Analysis of Classical and Advanced Control Techniques Tuned with Reinforcement Learning
Control Theory. Reinforcement Learning. Offline Loop. Differential Games. Ricatti Equation.
Control theory is used to stabilize systems and obtain specific responses for each type of process. Classic controllers, such as the PID and the IMC used in this research, are spread globally in industries, this because they have well-studied topologies in the literature and are easily applied in microcontrollers; advanced ones, such as GMV, GPC and LQR, also used in this work, have some resistance in common applications in base industries, but are widely used in energy, aerospace and robotic systems, since the complexity and structure of these methods generate robustness and reach satisfactory performances for processes that are difficult to control.

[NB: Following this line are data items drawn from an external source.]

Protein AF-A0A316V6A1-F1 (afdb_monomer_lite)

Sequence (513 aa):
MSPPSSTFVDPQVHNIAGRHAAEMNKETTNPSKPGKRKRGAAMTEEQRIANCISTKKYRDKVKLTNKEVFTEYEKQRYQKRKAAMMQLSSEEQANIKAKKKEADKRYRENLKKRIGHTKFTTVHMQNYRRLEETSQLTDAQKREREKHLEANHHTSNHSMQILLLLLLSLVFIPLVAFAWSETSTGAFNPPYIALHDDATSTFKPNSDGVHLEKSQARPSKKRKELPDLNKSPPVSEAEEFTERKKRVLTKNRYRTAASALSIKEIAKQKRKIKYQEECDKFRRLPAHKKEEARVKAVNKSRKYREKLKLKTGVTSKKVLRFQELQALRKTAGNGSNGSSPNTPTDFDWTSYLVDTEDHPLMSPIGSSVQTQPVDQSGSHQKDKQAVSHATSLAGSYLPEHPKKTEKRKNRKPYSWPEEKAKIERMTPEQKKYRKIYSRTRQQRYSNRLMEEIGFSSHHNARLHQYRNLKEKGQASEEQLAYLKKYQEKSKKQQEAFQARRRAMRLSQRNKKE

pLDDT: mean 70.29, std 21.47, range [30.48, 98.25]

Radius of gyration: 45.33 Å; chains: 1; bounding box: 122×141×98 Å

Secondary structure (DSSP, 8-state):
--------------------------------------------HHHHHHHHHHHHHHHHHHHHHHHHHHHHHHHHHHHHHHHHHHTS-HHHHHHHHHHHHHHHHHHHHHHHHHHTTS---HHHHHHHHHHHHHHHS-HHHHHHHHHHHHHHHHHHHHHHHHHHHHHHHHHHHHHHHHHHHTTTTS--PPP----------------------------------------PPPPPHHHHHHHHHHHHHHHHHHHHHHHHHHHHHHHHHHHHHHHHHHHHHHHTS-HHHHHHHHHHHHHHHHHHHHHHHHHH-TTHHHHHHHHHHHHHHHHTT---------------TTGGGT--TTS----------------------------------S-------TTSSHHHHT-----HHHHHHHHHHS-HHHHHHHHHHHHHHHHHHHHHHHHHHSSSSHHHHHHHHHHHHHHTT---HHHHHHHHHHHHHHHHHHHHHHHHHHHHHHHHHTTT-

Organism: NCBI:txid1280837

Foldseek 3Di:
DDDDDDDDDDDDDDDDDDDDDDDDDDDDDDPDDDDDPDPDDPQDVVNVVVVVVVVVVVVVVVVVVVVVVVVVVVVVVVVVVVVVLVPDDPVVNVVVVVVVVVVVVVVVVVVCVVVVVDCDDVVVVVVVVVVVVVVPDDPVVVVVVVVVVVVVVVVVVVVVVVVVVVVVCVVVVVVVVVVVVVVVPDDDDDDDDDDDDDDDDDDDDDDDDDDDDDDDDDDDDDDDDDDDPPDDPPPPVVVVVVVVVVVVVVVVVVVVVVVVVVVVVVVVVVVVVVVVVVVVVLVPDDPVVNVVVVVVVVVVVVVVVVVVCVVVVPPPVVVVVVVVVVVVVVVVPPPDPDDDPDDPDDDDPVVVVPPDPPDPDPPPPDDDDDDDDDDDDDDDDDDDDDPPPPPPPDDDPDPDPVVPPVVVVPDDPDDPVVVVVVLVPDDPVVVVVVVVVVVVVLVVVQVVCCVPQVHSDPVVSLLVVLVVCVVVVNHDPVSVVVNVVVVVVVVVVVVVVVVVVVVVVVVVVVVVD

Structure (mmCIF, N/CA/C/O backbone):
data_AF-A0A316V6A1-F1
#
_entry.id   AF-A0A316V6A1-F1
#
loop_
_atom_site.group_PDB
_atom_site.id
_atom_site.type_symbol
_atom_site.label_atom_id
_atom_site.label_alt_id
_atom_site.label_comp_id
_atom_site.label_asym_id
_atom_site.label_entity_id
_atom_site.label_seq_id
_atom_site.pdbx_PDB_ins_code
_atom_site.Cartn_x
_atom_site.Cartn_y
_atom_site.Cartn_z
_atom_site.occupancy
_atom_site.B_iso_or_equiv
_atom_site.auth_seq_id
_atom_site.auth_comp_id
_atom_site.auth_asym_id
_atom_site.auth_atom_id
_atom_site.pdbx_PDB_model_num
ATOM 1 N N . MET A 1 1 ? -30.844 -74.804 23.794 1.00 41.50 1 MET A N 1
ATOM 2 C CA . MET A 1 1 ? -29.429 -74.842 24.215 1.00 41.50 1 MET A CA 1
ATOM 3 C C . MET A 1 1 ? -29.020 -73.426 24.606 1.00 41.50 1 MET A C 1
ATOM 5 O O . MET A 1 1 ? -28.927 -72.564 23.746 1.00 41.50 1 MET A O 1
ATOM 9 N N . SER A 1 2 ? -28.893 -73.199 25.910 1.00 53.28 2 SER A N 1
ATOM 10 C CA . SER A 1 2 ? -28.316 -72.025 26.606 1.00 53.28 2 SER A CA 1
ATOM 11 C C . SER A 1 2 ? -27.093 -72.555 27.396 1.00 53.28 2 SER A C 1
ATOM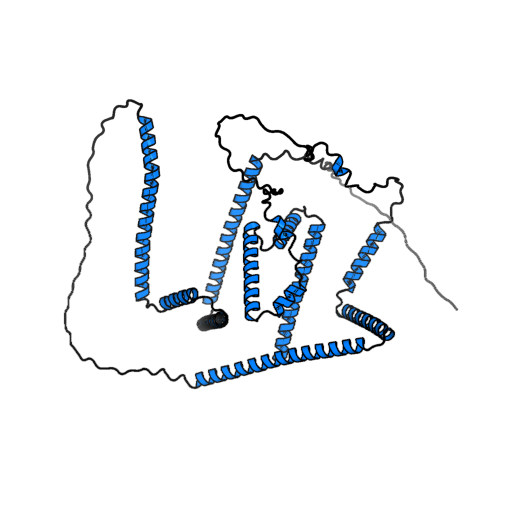 13 O O . SER A 1 2 ? -27.044 -73.789 27.503 1.00 53.28 2 SER A O 1
ATOM 15 N N . PRO A 1 3 ? -26.140 -71.773 27.981 1.00 65.38 3 PRO A N 1
ATOM 16 C CA . PRO A 1 3 ? -26.307 -70.511 28.754 1.00 65.38 3 PRO A CA 1
ATOM 17 C C . PRO A 1 3 ? -25.036 -69.579 28.713 1.00 65.38 3 PRO A C 1
ATOM 19 O O . PRO A 1 3 ? -24.360 -69.608 27.686 1.00 65.38 3 PRO A O 1
ATOM 22 N N . PRO A 1 4 ? -24.576 -68.883 29.793 1.00 71.56 4 PRO A N 1
ATOM 23 C CA . PRO A 1 4 ? -25.106 -67.749 30.609 1.00 71.56 4 PRO A CA 1
ATOM 24 C C . PRO A 1 4 ? -24.150 -66.503 30.586 1.00 71.56 4 PRO A C 1
ATOM 26 O O . PRO A 1 4 ? -23.044 -66.594 30.067 1.00 71.56 4 PRO A O 1
ATOM 29 N N . SER A 1 5 ? -24.481 -65.254 30.964 1.00 50.72 5 SER A N 1
ATOM 30 C CA . SER A 1 5 ? -24.900 -64.627 32.250 1.00 50.72 5 SER A CA 1
ATOM 31 C C . SER A 1 5 ? -23.856 -64.650 33.396 1.00 50.72 5 SER A C 1
ATOM 33 O O . SER A 1 5 ? -23.646 -65.698 33.995 1.00 50.72 5 SER A O 1
ATOM 35 N N . SER A 1 6 ? -23.292 -63.487 33.779 1.00 49.47 6 SER A N 1
ATOM 36 C CA . SER A 1 6 ? -22.740 -63.222 35.133 1.00 49.47 6 SER A CA 1
ATOM 37 C C . SER A 1 6 ? -23.042 -61.764 35.566 1.00 49.47 6 SER A C 1
ATOM 39 O O . SER A 1 6 ? -22.717 -60.838 34.825 1.00 49.47 6 SER A O 1
ATOM 41 N N . THR A 1 7 ? -23.932 -61.512 36.544 1.00 51.75 7 THR A N 1
ATOM 42 C CA . THR A 1 7 ? -23.684 -61.216 37.993 1.00 51.75 7 THR A CA 1
ATOM 43 C C . THR A 1 7 ? -22.598 -60.153 38.234 1.00 51.75 7 THR A C 1
ATOM 45 O O . THR A 1 7 ? -21.465 -60.354 37.820 1.00 51.75 7 THR A O 1
ATOM 48 N N . PHE A 1 8 ? -22.867 -58.929 38.726 1.00 47.66 8 PHE A N 1
ATOM 49 C CA . PHE A 1 8 ? -23.516 -58.438 39.969 1.00 47.66 8 PHE A CA 1
ATOM 50 C C . PHE A 1 8 ? -22.721 -58.771 41.247 1.00 47.66 8 PHE A C 1
ATOM 52 O O . PHE A 1 8 ? -22.521 -59.950 41.520 1.00 47.66 8 PHE A O 1
ATOM 59 N N . VAL A 1 9 ? -22.318 -57.723 41.993 1.00 45.44 9 VAL A N 1
ATOM 60 C CA . VAL A 1 9 ? -22.350 -57.529 43.470 1.00 45.44 9 VAL A CA 1
ATOM 61 C C . VAL A 1 9 ? -21.242 -56.550 43.942 1.00 45.44 9 VAL A C 1
ATOM 63 O O . VAL A 1 9 ? -20.061 -56.739 43.661 1.00 45.44 9 VAL A O 1
ATOM 66 N N . ASP A 1 10 ? -21.682 -55.504 44.656 1.00 40.84 10 ASP A N 1
ATOM 67 C CA . ASP A 1 10 ? -20.935 -54.549 45.505 1.00 40.84 10 ASP A CA 1
ATOM 68 C C . ASP A 1 10 ? -20.150 -55.231 46.648 1.00 40.84 10 ASP A C 1
ATOM 70 O O . ASP A 1 10 ? -20.439 -56.371 47.009 1.00 40.84 10 ASP A O 1
ATOM 74 N N . PRO A 1 11 ? -19.286 -54.492 47.369 1.00 55.47 11 PRO A N 1
ATOM 75 C CA . PRO A 1 11 ? -19.629 -54.348 48.783 1.00 55.47 11 PRO A CA 1
ATOM 76 C C . PRO A 1 11 ? -19.426 -52.950 49.375 1.00 55.47 11 PRO A C 1
ATOM 78 O O . PRO A 1 11 ? -18.504 -52.194 49.073 1.00 55.47 11 PRO A O 1
ATOM 81 N N . GLN A 1 12 ? -20.335 -52.688 50.304 1.00 45.56 12 GLN A N 1
AT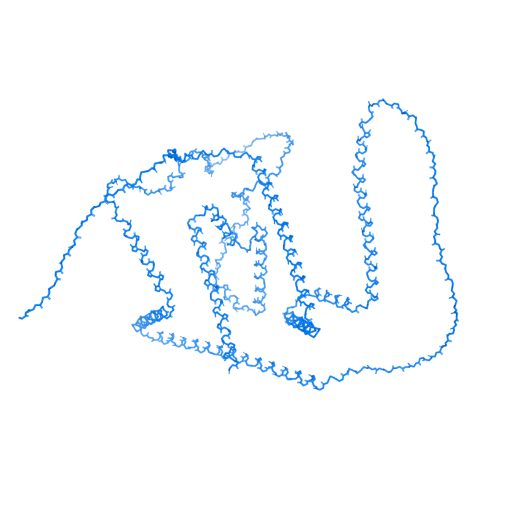OM 82 C CA . GLN A 1 12 ? -20.434 -51.588 51.244 1.00 45.56 12 GLN A CA 1
ATOM 83 C C . GLN A 1 12 ? -19.360 -51.600 52.357 1.00 45.56 12 GLN A C 1
ATOM 85 O O . GLN A 1 12 ? -18.978 -52.655 52.847 1.00 45.56 12 GLN A O 1
ATOM 90 N N . VAL A 1 13 ? -19.049 -50.379 52.826 1.00 44.78 13 VAL A N 1
ATOM 91 C CA . VAL A 1 13 ? -18.928 -49.932 54.238 1.00 44.78 13 VAL A CA 1
ATOM 92 C C . VAL A 1 13 ? -17.749 -50.446 55.085 1.00 44.78 13 VAL A C 1
ATOM 94 O O . VAL A 1 13 ? -17.684 -51.610 55.441 1.00 44.78 13 VAL A O 1
ATOM 97 N N . HIS A 1 14 ? -16.916 -49.510 55.568 1.00 38.19 14 HIS A N 1
ATOM 98 C CA . HIS A 1 14 ? -16.766 -49.250 57.010 1.00 38.19 14 HIS A CA 1
ATOM 99 C C . HIS A 1 14 ? -16.102 -47.888 57.300 1.00 38.19 14 HIS A C 1
ATOM 101 O O . HIS A 1 14 ? -15.028 -47.562 56.802 1.00 38.19 14 HIS A O 1
ATOM 107 N N . ASN A 1 15 ? -16.789 -47.106 58.140 1.00 45.94 15 ASN A N 1
ATOM 108 C CA . ASN A 1 15 ? -16.262 -46.011 58.961 1.00 45.94 15 ASN A CA 1
ATOM 109 C C . ASN A 1 15 ? -15.064 -46.474 59.806 1.00 45.94 15 ASN A C 1
ATOM 111 O O . ASN A 1 15 ? -15.091 -47.613 60.253 1.00 45.94 15 ASN A O 1
ATOM 115 N N . ILE A 1 16 ? -14.137 -45.562 60.142 1.00 42.19 16 ILE A N 1
ATOM 116 C CA . ILE A 1 16 ? -13.594 -45.348 61.504 1.00 42.19 16 ILE A CA 1
ATOM 117 C C . ILE A 1 16 ? -12.800 -44.021 61.548 1.00 42.19 16 ILE A C 1
ATOM 119 O O . ILE A 1 16 ? -11.826 -43.817 60.836 1.00 42.19 16 ILE A O 1
ATOM 123 N N . ALA A 1 17 ? -13.315 -43.123 62.392 1.00 38.50 17 ALA A N 1
ATOM 124 C CA . ALA A 1 17 ? -12.668 -42.178 63.305 1.00 38.50 17 ALA A CA 1
ATOM 125 C C . ALA A 1 17 ? -11.291 -41.540 62.999 1.00 38.50 17 ALA A C 1
ATOM 127 O O . ALA A 1 17 ? -10.266 -42.209 62.950 1.00 38.50 17 ALA A O 1
ATOM 128 N N . GLY A 1 18 ? -11.257 -40.209 63.165 1.00 33.25 18 GLY A N 1
ATOM 129 C CA . GLY A 1 18 ? -10.543 -39.648 64.321 1.00 33.25 18 GLY A CA 1
ATOM 130 C C . GLY A 1 18 ? -9.569 -38.491 64.067 1.00 33.25 18 GLY A C 1
ATOM 131 O O . GLY A 1 18 ? -8.508 -38.724 63.511 1.00 33.25 18 GLY A O 1
ATOM 132 N N . ARG A 1 19 ? -9.897 -37.325 64.671 1.00 37.16 19 ARG A N 1
ATOM 133 C CA . ARG A 1 19 ? -8.991 -36.368 65.373 1.00 37.16 19 ARG A CA 1
ATOM 134 C C . ARG A 1 19 ? -7.935 -35.630 64.510 1.00 37.16 19 ARG A C 1
ATOM 136 O O . ARG A 1 19 ? -7.224 -36.256 63.751 1.00 37.16 19 ARG A O 1
ATOM 143 N N . HIS A 1 20 ? -7.684 -34.317 64.539 1.00 41.44 20 HIS A N 1
ATOM 144 C CA . HIS A 1 20 ? -7.897 -33.137 65.405 1.00 41.44 20 HIS A CA 1
ATOM 145 C C . HIS A 1 20 ? -7.983 -31.910 64.444 1.00 41.44 20 HIS A C 1
ATOM 147 O O . HIS A 1 20 ? -7.316 -31.926 63.415 1.00 41.44 20 HIS A O 1
ATOM 153 N N . ALA A 1 21 ? -8.852 -30.898 64.562 1.00 39.88 21 ALA A N 1
ATOM 154 C CA . ALA A 1 21 ? -9.041 -29.883 65.613 1.00 39.88 21 ALA A CA 1
ATOM 155 C C . ALA A 1 21 ? -7.819 -28.966 65.866 1.00 39.88 21 ALA A C 1
ATOM 157 O O . ALA A 1 21 ? -6.911 -29.368 66.586 1.00 39.88 21 ALA A O 1
ATOM 158 N N . ALA A 1 22 ? -7.843 -27.759 65.275 1.00 41.62 22 ALA A N 1
ATOM 159 C CA . ALA A 1 22 ? -7.359 -26.454 65.787 1.00 41.62 22 ALA A CA 1
ATOM 160 C C . ALA A 1 22 ? -7.303 -25.468 64.590 1.00 41.62 22 ALA A C 1
ATOM 162 O O . ALA A 1 22 ? -6.406 -25.541 63.758 1.00 41.62 22 ALA A O 1
ATOM 163 N N . GLU A 1 23 ? -8.350 -24.711 64.264 1.00 39.94 23 GLU A N 1
ATOM 164 C CA . GLU A 1 23 ? -8.869 -23.541 64.990 1.00 39.94 23 GLU A CA 1
ATOM 165 C C . GLU A 1 23 ? -7.859 -22.382 65.043 1.00 39.94 23 GLU A C 1
ATOM 167 O O . GLU A 1 23 ? -6.937 -22.374 65.847 1.00 39.94 23 GLU A O 1
ATOM 172 N N . MET A 1 24 ? -8.059 -21.397 64.163 1.00 39.06 24 MET A N 1
ATOM 173 C CA . MET A 1 24 ? -7.679 -19.995 64.358 1.00 39.06 24 MET A CA 1
ATOM 174 C C . MET A 1 24 ? -8.612 -19.147 63.488 1.00 39.06 24 MET A C 1
ATOM 176 O O . MET A 1 24 ? -8.444 -19.011 62.275 1.00 39.06 24 MET A O 1
ATOM 180 N N . ASN A 1 25 ? -9.630 -18.613 64.154 1.00 39.44 25 ASN A N 1
ATOM 181 C CA . ASN A 1 25 ? -10.503 -17.555 63.678 1.00 39.44 25 ASN A CA 1
ATOM 182 C C . ASN A 1 25 ? -9.690 -16.315 63.285 1.00 39.44 25 ASN A C 1
ATOM 184 O O . ASN A 1 25 ? -8.932 -15.788 64.097 1.00 39.44 25 ASN A O 1
ATOM 188 N N . LYS A 1 26 ? -9.948 -15.780 62.090 1.00 41.22 26 LYS A N 1
ATOM 189 C CA . LYS A 1 26 ? -9.990 -14.329 61.881 1.00 41.22 26 LYS A CA 1
ATOM 190 C C . LYS A 1 26 ? -11.206 -13.985 61.036 1.00 41.22 26 LYS A C 1
ATOM 192 O O . LYS A 1 26 ? -11.178 -14.024 59.809 1.00 41.22 26 LYS A O 1
ATOM 197 N N . GLU A 1 27 ? -12.268 -13.618 61.745 1.00 39.12 27 GLU A N 1
ATOM 198 C CA . GLU A 1 27 ? -13.172 -12.568 61.304 1.00 39.12 27 GLU A CA 1
ATOM 199 C C . GLU A 1 27 ? -12.346 -11.384 60.800 1.00 39.12 27 GLU A C 1
ATOM 201 O O . GLU A 1 27 ? -11.443 -10.907 61.485 1.00 39.12 27 GLU A O 1
ATOM 206 N N . THR A 1 28 ? -12.645 -10.903 59.600 1.00 37.72 28 THR A N 1
ATOM 207 C CA . THR A 1 28 ? -12.837 -9.470 59.352 1.00 37.72 28 THR A CA 1
ATOM 208 C C . THR A 1 28 ? -13.375 -9.269 57.938 1.00 37.72 28 THR A C 1
ATOM 210 O O . THR A 1 28 ? -12.716 -9.512 56.934 1.00 37.72 28 THR A O 1
ATOM 213 N N . THR A 1 29 ? -14.633 -8.830 57.918 1.00 38.59 29 THR A N 1
ATOM 214 C CA . THR A 1 29 ? -15.164 -7.793 57.027 1.00 38.59 29 THR A CA 1
ATOM 215 C C . THR A 1 29 ? -15.079 -8.017 55.512 1.00 38.59 29 THR A C 1
ATOM 217 O O . THR A 1 29 ? -14.150 -7.625 54.812 1.00 38.59 29 THR A O 1
ATOM 220 N N . ASN A 1 30 ? -16.210 -8.495 54.984 1.00 38.94 30 ASN A N 1
ATOM 221 C CA . ASN A 1 30 ? -16.666 -8.237 53.619 1.00 38.94 30 ASN A CA 1
ATOM 222 C C . ASN A 1 30 ? -16.468 -6.755 53.231 1.00 38.94 30 ASN A C 1
ATOM 224 O O . ASN A 1 30 ? -17.079 -5.887 53.868 1.00 38.94 30 ASN A O 1
ATOM 228 N N . PRO A 1 31 ? -15.724 -6.419 52.159 1.00 44.31 31 PRO A N 1
ATOM 229 C CA . PRO A 1 31 ? -15.811 -5.089 51.596 1.00 44.31 31 PRO A CA 1
ATOM 230 C C . PRO A 1 31 ? -17.135 -4.970 50.838 1.00 44.31 31 PRO A C 1
ATOM 232 O O . PRO A 1 31 ? -17.364 -5.562 49.782 1.00 44.31 31 PRO A O 1
ATOM 235 N N . SER A 1 32 ? -18.013 -4.187 51.454 1.00 38.16 32 SER A N 1
ATOM 236 C CA . SER A 1 32 ? -19.191 -3.552 50.883 1.00 38.16 32 SER A CA 1
ATOM 237 C C . SER A 1 32 ? -19.007 -3.139 49.415 1.00 38.16 32 SER A C 1
ATOM 239 O O . SER A 1 32 ? -17.959 -2.646 48.992 1.00 38.16 32 SER A O 1
ATOM 241 N N . LYS A 1 33 ? -20.090 -3.330 48.655 1.00 47.47 33 LYS A N 1
ATOM 242 C CA . LYS A 1 33 ? -20.314 -2.911 47.266 1.00 47.47 33 LYS A CA 1
ATOM 243 C C . LYS A 1 33 ? -19.685 -1.534 46.976 1.00 47.47 33 LYS A C 1
ATOM 245 O O . LYS A 1 33 ? -19.922 -0.600 47.744 1.00 47.47 33 LYS A O 1
ATOM 250 N N . PRO A 1 34 ? -18.978 -1.337 45.844 1.00 46.81 34 PRO A N 1
ATOM 251 C CA . PRO A 1 34 ? -18.506 -0.013 45.476 1.00 46.81 34 PRO A CA 1
ATOM 252 C C . PRO A 1 34 ? -19.718 0.866 45.165 1.00 46.81 34 PRO A C 1
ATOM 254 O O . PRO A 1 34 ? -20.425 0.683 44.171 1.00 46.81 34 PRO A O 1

In this work, these methods are studied and evaluated with a tuning approach that uses reinforcement learning. The tuning methods are used in two forms and are applied to the controllers, these are the offline loop method and the differential games method. The first uses offline iterations, where the process agent is the control technique used, which uses performance and robustness indexes as an environment (metric of how the process is evolving), being able to organize an adjustment policy for the controller, which is based on rewarding the weighting factor until reaching the process stopping criterion (desired response). The second method is based on using reinforcement strategies that reward the controller as the response changes, so the LQR learns the ideal control policies, adapting to changes in the environment, which allows for better performance by recalculating the traditional gains found. with the Ricatti equation for tuning the regulator; in this method, differential games are used as a framework to model and analyze dynamic systems with multiple agents. To validate what is presented, the Tachogenerator Motore and the Ar Drone are used. The TGM is modeled using least squares estimation with an ARX-SISO topologie, in order to evaluate the first tuning method. The Ar Drone is modeled using the Kalman estimator with an ARX-MIMO structure to evaluate the second tuning method.